**THE TASK**
Quote exactly and only this range of lines in the data below: the line that holds "ATOM 3 C C ." to the line that holds "ATOM 10 C CA", both included.
───── DATA ─────
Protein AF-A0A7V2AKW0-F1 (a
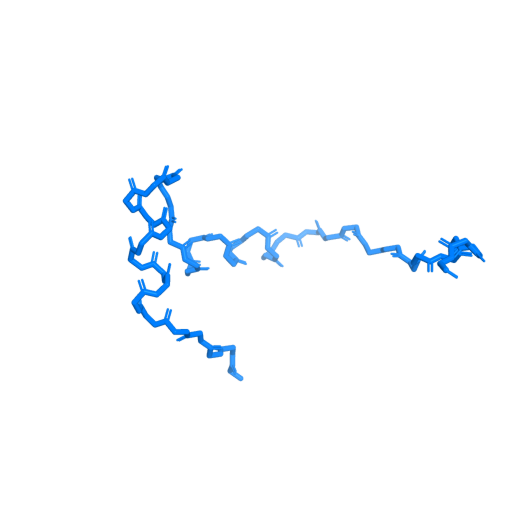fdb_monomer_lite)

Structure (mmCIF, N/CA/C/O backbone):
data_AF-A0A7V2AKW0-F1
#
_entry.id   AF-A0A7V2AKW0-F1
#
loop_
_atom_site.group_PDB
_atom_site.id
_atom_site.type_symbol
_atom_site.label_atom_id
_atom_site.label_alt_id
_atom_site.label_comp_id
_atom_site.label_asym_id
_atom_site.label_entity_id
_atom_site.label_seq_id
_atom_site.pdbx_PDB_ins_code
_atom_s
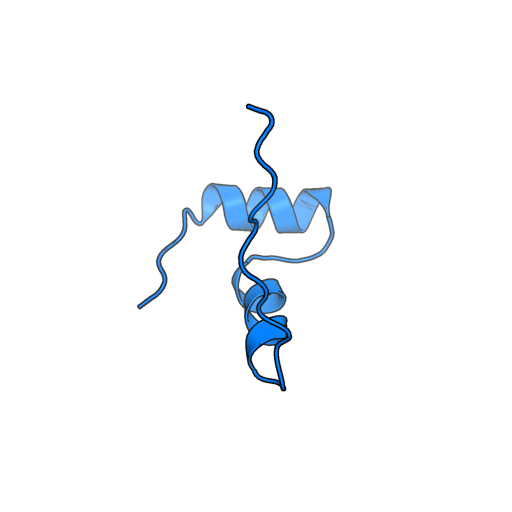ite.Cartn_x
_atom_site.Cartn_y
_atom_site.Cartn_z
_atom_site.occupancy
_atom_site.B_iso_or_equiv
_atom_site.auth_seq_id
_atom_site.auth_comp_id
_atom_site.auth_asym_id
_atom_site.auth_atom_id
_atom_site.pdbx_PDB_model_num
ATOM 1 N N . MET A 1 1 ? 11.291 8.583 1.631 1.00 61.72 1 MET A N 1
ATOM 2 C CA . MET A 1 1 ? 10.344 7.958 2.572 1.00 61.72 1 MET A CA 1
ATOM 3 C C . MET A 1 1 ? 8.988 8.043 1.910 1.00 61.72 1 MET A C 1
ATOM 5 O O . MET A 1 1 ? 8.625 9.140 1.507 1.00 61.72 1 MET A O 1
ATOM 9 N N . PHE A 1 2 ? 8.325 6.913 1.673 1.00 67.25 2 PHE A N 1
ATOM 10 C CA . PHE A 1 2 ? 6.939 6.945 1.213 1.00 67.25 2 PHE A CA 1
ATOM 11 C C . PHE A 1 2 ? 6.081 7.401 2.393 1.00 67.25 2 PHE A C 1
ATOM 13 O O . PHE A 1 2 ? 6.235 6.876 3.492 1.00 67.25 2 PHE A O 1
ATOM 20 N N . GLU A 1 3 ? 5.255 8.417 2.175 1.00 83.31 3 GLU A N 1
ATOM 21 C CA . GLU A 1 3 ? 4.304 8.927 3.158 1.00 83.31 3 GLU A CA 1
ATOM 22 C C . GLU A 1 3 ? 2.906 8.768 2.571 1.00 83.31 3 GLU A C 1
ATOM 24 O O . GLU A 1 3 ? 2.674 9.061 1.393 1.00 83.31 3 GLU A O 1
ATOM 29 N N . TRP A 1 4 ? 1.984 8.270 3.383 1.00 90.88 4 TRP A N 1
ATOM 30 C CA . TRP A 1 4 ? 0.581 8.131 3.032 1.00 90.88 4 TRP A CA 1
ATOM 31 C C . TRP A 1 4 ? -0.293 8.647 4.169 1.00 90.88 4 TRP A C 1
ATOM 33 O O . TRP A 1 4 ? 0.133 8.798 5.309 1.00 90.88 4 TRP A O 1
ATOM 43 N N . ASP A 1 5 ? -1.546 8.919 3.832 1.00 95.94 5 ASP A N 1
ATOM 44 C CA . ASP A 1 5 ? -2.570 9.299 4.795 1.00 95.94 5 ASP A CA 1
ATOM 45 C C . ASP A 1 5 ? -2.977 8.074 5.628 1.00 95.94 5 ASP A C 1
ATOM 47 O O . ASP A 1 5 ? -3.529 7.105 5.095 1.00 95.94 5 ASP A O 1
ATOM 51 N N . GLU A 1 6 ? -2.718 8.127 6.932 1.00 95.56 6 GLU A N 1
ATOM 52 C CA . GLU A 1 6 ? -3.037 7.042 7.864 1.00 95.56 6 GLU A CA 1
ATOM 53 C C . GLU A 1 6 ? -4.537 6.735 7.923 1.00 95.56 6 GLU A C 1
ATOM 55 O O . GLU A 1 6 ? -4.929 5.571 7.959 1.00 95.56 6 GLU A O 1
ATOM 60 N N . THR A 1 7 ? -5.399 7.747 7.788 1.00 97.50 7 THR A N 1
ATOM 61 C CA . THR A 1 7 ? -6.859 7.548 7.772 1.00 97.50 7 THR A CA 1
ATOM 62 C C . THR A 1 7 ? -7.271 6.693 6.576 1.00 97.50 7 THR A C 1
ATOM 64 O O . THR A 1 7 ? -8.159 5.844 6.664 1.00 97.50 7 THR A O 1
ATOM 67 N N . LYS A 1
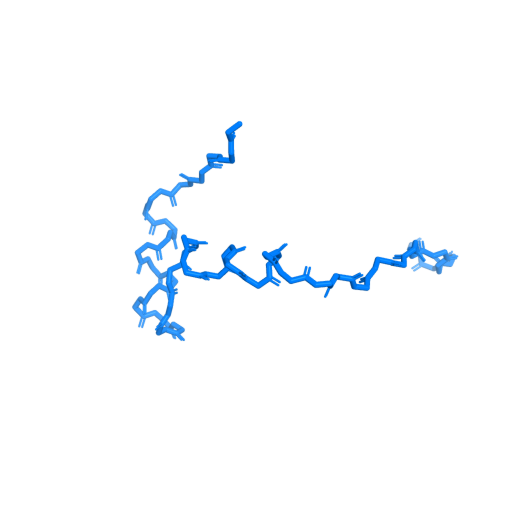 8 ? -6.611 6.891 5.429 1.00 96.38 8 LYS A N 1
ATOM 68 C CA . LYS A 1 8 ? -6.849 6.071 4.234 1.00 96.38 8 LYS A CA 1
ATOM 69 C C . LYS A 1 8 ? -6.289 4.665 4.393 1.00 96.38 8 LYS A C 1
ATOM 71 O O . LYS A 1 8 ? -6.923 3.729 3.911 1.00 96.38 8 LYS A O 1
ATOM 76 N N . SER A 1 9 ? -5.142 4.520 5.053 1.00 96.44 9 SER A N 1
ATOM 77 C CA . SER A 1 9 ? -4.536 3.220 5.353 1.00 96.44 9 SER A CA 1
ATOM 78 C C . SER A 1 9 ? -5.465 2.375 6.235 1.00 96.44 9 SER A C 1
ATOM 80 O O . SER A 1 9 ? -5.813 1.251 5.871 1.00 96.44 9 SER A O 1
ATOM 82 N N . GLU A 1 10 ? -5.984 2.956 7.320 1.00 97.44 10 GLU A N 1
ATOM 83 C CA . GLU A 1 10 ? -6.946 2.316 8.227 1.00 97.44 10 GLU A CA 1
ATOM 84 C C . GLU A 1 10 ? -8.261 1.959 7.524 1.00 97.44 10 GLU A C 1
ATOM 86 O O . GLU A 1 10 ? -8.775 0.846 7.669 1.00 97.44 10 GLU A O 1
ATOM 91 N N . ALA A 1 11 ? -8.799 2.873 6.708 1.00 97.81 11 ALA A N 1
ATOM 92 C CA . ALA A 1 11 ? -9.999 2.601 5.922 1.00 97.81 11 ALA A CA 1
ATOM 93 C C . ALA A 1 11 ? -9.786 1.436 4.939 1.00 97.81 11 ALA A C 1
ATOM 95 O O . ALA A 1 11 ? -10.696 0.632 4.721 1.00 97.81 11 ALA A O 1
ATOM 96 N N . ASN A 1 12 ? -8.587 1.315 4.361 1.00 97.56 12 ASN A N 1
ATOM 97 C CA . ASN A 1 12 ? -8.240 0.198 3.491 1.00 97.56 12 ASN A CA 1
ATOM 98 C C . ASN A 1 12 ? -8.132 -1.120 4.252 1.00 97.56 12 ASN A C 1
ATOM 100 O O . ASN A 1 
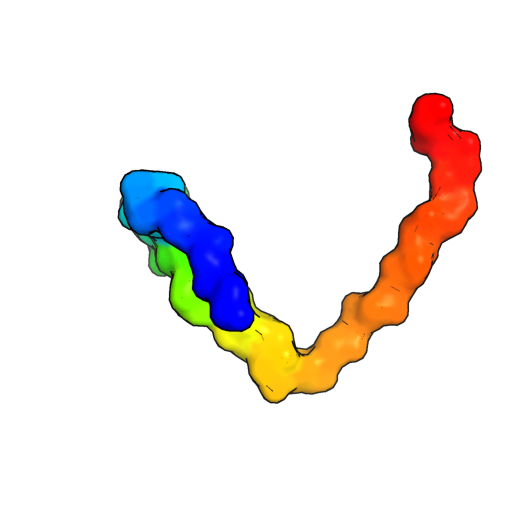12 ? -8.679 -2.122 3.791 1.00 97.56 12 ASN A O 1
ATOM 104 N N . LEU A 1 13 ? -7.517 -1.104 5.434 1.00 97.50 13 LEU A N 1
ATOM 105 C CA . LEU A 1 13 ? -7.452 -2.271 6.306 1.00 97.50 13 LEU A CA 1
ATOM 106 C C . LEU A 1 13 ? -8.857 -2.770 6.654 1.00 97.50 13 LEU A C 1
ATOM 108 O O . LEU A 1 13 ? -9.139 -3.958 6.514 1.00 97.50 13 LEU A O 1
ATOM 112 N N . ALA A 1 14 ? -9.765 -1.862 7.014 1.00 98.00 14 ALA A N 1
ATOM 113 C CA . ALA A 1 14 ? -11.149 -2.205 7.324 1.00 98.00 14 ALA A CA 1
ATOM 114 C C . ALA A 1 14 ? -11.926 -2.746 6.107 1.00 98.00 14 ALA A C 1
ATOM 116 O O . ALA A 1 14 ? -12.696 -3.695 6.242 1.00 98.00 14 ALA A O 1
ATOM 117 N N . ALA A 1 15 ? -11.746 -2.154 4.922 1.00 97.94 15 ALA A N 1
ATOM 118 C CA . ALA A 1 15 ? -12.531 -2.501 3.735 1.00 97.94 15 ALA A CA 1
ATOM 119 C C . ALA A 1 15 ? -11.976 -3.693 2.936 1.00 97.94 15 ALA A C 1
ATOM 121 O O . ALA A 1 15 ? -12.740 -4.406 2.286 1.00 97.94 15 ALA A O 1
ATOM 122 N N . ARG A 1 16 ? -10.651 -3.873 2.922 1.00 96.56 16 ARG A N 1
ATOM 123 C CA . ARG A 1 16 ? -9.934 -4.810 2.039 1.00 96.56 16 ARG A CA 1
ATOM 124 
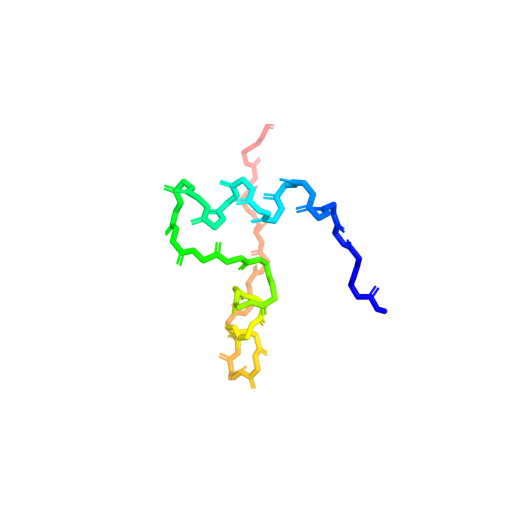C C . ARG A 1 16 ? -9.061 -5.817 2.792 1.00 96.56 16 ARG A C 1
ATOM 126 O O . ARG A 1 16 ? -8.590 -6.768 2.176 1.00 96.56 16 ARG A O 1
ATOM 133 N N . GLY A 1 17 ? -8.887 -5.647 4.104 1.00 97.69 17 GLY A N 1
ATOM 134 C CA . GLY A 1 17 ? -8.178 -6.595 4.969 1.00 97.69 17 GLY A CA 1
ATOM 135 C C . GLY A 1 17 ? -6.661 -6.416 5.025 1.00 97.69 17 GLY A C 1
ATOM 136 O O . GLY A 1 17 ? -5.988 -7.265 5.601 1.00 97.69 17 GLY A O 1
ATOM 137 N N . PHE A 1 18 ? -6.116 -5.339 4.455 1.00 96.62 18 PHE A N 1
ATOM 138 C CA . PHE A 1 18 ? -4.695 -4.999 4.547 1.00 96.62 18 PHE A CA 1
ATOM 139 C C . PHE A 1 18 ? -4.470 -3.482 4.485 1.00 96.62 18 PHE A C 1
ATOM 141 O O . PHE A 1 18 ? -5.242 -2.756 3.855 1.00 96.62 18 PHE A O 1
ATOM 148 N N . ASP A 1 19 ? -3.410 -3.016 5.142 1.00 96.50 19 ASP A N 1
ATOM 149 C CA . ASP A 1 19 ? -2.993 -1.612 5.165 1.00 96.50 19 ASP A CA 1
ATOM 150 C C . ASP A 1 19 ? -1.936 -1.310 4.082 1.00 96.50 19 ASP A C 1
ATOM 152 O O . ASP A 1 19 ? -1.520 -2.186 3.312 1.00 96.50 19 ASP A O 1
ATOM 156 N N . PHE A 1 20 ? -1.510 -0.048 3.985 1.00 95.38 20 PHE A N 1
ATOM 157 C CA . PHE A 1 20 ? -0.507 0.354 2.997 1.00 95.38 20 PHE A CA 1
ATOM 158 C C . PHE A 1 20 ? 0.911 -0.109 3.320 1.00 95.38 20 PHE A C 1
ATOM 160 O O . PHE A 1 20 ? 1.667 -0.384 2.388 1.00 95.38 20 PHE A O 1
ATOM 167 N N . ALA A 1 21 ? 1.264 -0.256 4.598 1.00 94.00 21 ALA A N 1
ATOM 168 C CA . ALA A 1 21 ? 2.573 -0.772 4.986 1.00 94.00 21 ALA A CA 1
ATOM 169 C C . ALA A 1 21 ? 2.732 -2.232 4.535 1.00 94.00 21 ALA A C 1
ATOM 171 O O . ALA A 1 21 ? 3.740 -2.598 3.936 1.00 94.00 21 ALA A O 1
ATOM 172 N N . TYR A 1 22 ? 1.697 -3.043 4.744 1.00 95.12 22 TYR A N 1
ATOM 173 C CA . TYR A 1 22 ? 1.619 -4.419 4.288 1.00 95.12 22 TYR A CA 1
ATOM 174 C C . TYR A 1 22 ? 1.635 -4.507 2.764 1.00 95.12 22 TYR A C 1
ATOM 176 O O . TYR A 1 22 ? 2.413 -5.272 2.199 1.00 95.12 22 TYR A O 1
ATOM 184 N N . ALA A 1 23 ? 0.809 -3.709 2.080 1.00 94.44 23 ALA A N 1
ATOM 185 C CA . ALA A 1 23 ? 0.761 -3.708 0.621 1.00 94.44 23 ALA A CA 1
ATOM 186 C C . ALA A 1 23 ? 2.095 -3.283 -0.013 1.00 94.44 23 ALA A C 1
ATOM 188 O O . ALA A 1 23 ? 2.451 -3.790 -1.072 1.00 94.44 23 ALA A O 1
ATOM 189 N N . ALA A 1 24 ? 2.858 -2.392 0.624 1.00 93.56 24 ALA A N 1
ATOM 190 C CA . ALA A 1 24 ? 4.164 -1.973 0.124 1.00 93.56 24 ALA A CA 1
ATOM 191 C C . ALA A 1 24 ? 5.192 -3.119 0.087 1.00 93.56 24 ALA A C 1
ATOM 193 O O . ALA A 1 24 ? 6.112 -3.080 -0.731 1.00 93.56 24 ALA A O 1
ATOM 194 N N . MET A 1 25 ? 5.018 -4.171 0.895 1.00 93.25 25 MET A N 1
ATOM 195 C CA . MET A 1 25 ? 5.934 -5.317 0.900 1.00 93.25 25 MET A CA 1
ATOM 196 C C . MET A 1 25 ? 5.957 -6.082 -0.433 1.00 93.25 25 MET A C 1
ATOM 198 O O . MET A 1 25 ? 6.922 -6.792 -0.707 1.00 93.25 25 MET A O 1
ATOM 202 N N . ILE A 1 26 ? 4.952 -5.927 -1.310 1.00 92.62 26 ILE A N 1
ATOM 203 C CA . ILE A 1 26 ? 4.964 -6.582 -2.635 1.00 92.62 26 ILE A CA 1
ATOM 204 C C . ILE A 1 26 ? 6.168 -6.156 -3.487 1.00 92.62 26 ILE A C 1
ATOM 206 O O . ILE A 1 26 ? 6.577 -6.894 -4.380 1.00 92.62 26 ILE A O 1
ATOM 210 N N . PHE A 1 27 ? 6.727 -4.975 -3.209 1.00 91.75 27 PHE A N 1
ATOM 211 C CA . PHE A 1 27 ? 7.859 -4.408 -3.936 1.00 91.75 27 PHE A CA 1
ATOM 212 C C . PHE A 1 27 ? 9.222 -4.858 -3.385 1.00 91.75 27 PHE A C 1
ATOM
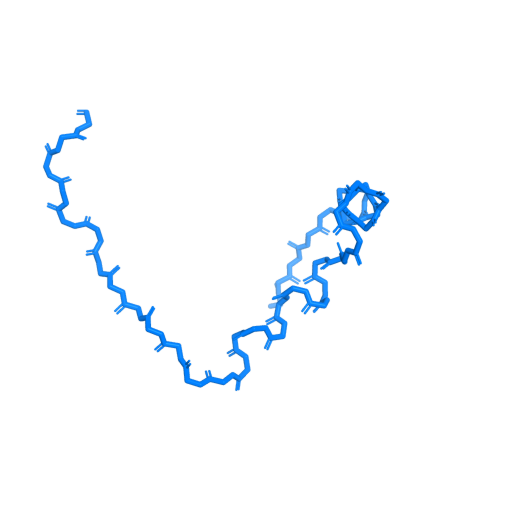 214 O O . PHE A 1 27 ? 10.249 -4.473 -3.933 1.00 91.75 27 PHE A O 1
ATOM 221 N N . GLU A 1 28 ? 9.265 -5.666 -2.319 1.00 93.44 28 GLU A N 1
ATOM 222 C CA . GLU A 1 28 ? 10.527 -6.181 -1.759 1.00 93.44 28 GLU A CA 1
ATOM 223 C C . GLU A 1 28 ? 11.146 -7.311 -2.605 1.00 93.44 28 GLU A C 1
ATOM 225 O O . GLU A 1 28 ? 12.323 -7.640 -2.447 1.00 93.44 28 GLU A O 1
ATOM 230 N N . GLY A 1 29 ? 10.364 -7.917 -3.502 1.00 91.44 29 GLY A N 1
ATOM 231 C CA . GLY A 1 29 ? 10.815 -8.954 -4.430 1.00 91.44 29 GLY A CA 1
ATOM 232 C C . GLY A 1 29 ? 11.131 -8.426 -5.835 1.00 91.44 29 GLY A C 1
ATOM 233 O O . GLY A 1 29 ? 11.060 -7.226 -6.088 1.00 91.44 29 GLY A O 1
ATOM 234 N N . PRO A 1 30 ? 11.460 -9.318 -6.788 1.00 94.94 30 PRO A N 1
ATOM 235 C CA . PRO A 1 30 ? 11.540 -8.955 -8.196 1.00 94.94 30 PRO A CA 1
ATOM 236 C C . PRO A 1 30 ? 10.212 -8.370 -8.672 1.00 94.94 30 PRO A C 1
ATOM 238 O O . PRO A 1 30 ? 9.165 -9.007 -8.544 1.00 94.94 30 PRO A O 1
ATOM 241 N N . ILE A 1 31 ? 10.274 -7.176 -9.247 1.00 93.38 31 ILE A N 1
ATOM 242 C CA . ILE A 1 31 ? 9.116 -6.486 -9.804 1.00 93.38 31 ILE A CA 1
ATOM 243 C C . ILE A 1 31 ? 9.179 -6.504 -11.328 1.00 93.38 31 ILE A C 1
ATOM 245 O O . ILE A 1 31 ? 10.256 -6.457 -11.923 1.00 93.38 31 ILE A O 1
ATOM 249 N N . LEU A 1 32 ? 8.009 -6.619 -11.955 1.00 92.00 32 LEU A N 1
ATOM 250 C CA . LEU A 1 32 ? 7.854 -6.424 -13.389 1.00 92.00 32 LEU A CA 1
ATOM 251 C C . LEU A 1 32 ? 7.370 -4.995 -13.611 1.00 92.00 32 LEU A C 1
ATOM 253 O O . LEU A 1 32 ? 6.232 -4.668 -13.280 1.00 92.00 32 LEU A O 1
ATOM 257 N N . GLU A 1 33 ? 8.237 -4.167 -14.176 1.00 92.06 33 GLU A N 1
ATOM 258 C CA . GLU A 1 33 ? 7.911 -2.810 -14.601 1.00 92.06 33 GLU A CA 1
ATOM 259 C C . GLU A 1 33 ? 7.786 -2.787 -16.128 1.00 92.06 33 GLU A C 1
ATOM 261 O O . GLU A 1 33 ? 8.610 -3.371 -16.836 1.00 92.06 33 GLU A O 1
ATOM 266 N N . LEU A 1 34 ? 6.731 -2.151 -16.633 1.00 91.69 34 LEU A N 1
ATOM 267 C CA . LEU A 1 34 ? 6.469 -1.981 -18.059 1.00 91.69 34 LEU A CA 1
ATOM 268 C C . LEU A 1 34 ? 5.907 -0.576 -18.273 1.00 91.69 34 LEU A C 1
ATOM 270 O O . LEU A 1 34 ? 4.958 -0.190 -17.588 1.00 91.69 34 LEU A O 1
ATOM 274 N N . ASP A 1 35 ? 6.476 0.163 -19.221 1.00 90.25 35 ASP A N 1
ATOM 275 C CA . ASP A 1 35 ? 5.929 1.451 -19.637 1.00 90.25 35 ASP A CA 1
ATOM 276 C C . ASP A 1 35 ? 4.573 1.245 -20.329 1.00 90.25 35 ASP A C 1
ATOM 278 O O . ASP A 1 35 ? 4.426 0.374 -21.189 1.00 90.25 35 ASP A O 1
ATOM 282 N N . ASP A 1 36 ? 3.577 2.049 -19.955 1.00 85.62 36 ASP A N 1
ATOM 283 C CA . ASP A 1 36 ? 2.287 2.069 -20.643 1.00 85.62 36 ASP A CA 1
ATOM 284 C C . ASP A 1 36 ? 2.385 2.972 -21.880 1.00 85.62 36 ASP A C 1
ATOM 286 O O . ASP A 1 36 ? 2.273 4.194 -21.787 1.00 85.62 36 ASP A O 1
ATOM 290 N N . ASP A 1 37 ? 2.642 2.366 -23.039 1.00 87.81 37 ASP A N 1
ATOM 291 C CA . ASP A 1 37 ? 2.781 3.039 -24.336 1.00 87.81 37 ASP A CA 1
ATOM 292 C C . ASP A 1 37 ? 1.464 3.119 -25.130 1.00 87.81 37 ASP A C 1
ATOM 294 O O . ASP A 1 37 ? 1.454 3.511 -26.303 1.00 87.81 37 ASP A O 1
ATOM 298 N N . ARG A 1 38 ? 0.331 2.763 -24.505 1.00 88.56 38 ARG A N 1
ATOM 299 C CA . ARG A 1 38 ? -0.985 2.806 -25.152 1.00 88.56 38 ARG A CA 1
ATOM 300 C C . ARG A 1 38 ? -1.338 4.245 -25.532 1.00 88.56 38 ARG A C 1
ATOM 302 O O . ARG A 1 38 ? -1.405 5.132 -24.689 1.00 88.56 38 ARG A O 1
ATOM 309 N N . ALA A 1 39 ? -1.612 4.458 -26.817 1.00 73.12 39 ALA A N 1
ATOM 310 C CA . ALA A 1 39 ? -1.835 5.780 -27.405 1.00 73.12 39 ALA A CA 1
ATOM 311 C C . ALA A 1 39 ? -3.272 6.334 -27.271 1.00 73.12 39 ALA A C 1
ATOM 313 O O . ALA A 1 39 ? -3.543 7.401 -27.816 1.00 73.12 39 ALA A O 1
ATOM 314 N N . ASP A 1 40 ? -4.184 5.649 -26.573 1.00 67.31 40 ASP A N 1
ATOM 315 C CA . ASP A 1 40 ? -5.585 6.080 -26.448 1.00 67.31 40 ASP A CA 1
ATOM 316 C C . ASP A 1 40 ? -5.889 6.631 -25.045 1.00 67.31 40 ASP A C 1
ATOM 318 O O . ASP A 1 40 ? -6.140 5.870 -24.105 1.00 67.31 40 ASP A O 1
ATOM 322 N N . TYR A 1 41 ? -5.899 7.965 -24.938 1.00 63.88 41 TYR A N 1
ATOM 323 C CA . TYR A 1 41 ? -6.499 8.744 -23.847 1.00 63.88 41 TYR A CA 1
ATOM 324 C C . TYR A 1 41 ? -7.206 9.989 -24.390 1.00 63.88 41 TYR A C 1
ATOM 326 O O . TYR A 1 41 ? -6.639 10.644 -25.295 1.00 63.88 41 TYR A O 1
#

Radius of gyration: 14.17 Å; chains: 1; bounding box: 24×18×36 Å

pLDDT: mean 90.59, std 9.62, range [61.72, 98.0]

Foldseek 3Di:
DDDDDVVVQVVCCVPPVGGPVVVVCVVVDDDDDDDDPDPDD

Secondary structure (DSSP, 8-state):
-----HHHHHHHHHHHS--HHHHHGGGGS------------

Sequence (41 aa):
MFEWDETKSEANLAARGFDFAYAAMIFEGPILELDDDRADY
─────
**TASK ANSWER**
ATOM 3 C C . MET A 1 1 ? 8.988 8.043 1.910 1.00 61.72 1 MET A C 1
ATOM 5 O O . MET A 1 1 ? 8.625 9.140 1.507 1.00 61.72 1 MET A O 1
ATOM 9 N N . PHE A 1 2 ? 8.325 6.913 1.673 1.00 67.25 2 PHE A N 1
ATOM 10 C CA . PHE A 1 2 ? 6.939 6.945 1.213 1.00 67.25 2 PHE A CA 1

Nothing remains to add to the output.